Source records Block Start

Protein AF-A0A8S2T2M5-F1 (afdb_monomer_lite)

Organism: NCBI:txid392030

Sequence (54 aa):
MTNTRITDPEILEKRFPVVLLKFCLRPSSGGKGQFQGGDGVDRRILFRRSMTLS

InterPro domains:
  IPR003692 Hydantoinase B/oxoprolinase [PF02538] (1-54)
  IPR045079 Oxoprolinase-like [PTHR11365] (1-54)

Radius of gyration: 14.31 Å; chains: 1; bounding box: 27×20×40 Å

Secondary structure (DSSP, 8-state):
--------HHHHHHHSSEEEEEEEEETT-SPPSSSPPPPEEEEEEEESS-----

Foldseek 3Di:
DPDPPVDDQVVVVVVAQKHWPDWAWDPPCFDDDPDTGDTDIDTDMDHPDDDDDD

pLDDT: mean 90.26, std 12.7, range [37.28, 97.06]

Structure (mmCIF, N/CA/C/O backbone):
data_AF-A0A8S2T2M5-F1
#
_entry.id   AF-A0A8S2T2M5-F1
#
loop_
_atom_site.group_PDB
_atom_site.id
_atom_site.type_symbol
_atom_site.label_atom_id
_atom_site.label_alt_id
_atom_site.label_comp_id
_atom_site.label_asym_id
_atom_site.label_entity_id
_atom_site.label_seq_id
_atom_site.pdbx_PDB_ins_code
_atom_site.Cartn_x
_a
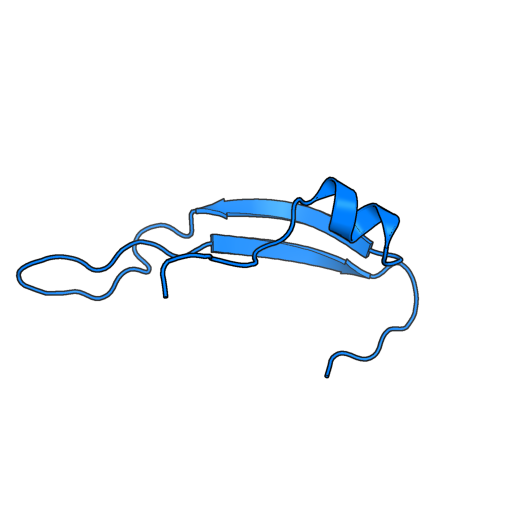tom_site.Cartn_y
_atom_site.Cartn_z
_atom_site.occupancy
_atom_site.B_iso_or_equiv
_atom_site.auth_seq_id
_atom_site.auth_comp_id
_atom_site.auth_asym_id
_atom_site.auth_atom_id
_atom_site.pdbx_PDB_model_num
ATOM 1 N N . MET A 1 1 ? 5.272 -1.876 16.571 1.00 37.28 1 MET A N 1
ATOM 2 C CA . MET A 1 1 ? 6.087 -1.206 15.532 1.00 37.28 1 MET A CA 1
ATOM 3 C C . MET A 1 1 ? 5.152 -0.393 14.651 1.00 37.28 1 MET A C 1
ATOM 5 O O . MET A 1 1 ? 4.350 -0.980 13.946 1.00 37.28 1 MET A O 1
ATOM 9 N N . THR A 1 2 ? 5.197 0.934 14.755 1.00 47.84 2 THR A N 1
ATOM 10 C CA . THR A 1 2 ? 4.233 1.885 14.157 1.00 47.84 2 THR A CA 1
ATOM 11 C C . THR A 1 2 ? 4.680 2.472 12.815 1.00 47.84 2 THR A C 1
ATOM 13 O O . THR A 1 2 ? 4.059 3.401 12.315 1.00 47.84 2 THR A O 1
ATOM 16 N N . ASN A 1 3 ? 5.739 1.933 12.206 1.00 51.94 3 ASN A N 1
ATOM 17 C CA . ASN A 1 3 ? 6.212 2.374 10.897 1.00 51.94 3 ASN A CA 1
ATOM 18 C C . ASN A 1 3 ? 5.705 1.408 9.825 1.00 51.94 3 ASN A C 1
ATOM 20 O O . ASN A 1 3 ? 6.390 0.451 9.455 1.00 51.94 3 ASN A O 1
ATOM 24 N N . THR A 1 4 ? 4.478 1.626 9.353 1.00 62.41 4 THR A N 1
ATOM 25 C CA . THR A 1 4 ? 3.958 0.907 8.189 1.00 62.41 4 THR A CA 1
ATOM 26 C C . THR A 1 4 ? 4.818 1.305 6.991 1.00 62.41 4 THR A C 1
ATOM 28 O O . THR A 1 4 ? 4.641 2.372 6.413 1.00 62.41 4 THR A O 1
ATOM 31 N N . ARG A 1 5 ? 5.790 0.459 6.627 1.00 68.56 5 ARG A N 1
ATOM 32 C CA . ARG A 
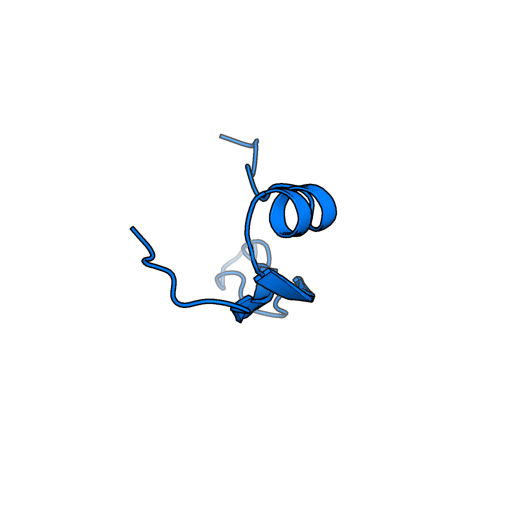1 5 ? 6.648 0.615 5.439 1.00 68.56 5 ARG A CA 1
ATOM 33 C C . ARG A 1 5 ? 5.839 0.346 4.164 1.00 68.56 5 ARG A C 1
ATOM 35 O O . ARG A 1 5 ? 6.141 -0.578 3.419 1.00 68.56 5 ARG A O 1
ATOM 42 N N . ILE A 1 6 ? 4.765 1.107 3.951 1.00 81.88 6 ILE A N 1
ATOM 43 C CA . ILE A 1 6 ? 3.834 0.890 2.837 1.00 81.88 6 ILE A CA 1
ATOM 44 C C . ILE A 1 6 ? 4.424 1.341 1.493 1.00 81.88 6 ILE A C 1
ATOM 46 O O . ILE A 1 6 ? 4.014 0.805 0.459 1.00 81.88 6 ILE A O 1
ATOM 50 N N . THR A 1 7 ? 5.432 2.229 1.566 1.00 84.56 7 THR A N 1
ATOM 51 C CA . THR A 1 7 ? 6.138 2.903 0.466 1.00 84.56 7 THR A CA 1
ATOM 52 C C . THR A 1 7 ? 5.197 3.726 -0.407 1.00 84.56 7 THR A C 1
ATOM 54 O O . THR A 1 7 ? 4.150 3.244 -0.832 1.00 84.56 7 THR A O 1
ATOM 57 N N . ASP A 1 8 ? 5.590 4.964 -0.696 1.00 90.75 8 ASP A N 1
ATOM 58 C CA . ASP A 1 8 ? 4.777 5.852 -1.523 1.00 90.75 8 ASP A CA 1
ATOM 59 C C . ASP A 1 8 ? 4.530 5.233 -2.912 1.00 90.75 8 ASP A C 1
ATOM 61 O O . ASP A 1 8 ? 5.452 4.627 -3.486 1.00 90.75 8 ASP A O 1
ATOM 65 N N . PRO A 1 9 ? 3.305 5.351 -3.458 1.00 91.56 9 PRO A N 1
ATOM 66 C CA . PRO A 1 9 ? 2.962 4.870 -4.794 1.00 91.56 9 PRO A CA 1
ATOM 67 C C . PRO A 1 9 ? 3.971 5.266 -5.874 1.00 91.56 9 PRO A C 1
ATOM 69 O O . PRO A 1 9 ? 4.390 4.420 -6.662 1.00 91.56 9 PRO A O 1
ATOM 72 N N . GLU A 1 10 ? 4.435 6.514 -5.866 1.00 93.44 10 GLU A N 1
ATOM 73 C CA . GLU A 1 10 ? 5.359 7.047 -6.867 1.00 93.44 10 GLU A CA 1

Source records Block End

Exercise: Print the first line of the records above and each line after it, exactly, through the line with "pLDDT: mean 90.26, std".

Solution to the exercise:
Protein AF-A0A8S2T2M5-F1 (afdb_monomer_lite)

Organism: NCBI:txid392030

Sequence (54 aa):
MTNTRITDPEILEKRFPVVLLKFCLRPSSGGKGQFQGGDGVDRRILFRRSMTLS

InterPro domains:
  IPR003692 Hydantoinase B/oxoprolinase [PF02538] (1-54)
  IPR045079 Oxoprolinase-like [PTHR11365] (1-54)

Radius of gyration: 14.31 Å; chains: 1; bounding box: 27×20×40 Å

Secondary structure (DSSP, 8-state):
--------HHHHHHHSSEEEEEEEEETT-SPPSSSPPPPEEEEEEEESS-----

Foldseek 3Di:
DPDPPVDDQVVVVVVAQKHWPDWAWDPPCFDDDPDTGDTDIDTDMDHPDDDDDD

pLDDT: mean 90.26, std 12.7, range [37.28, 97.06]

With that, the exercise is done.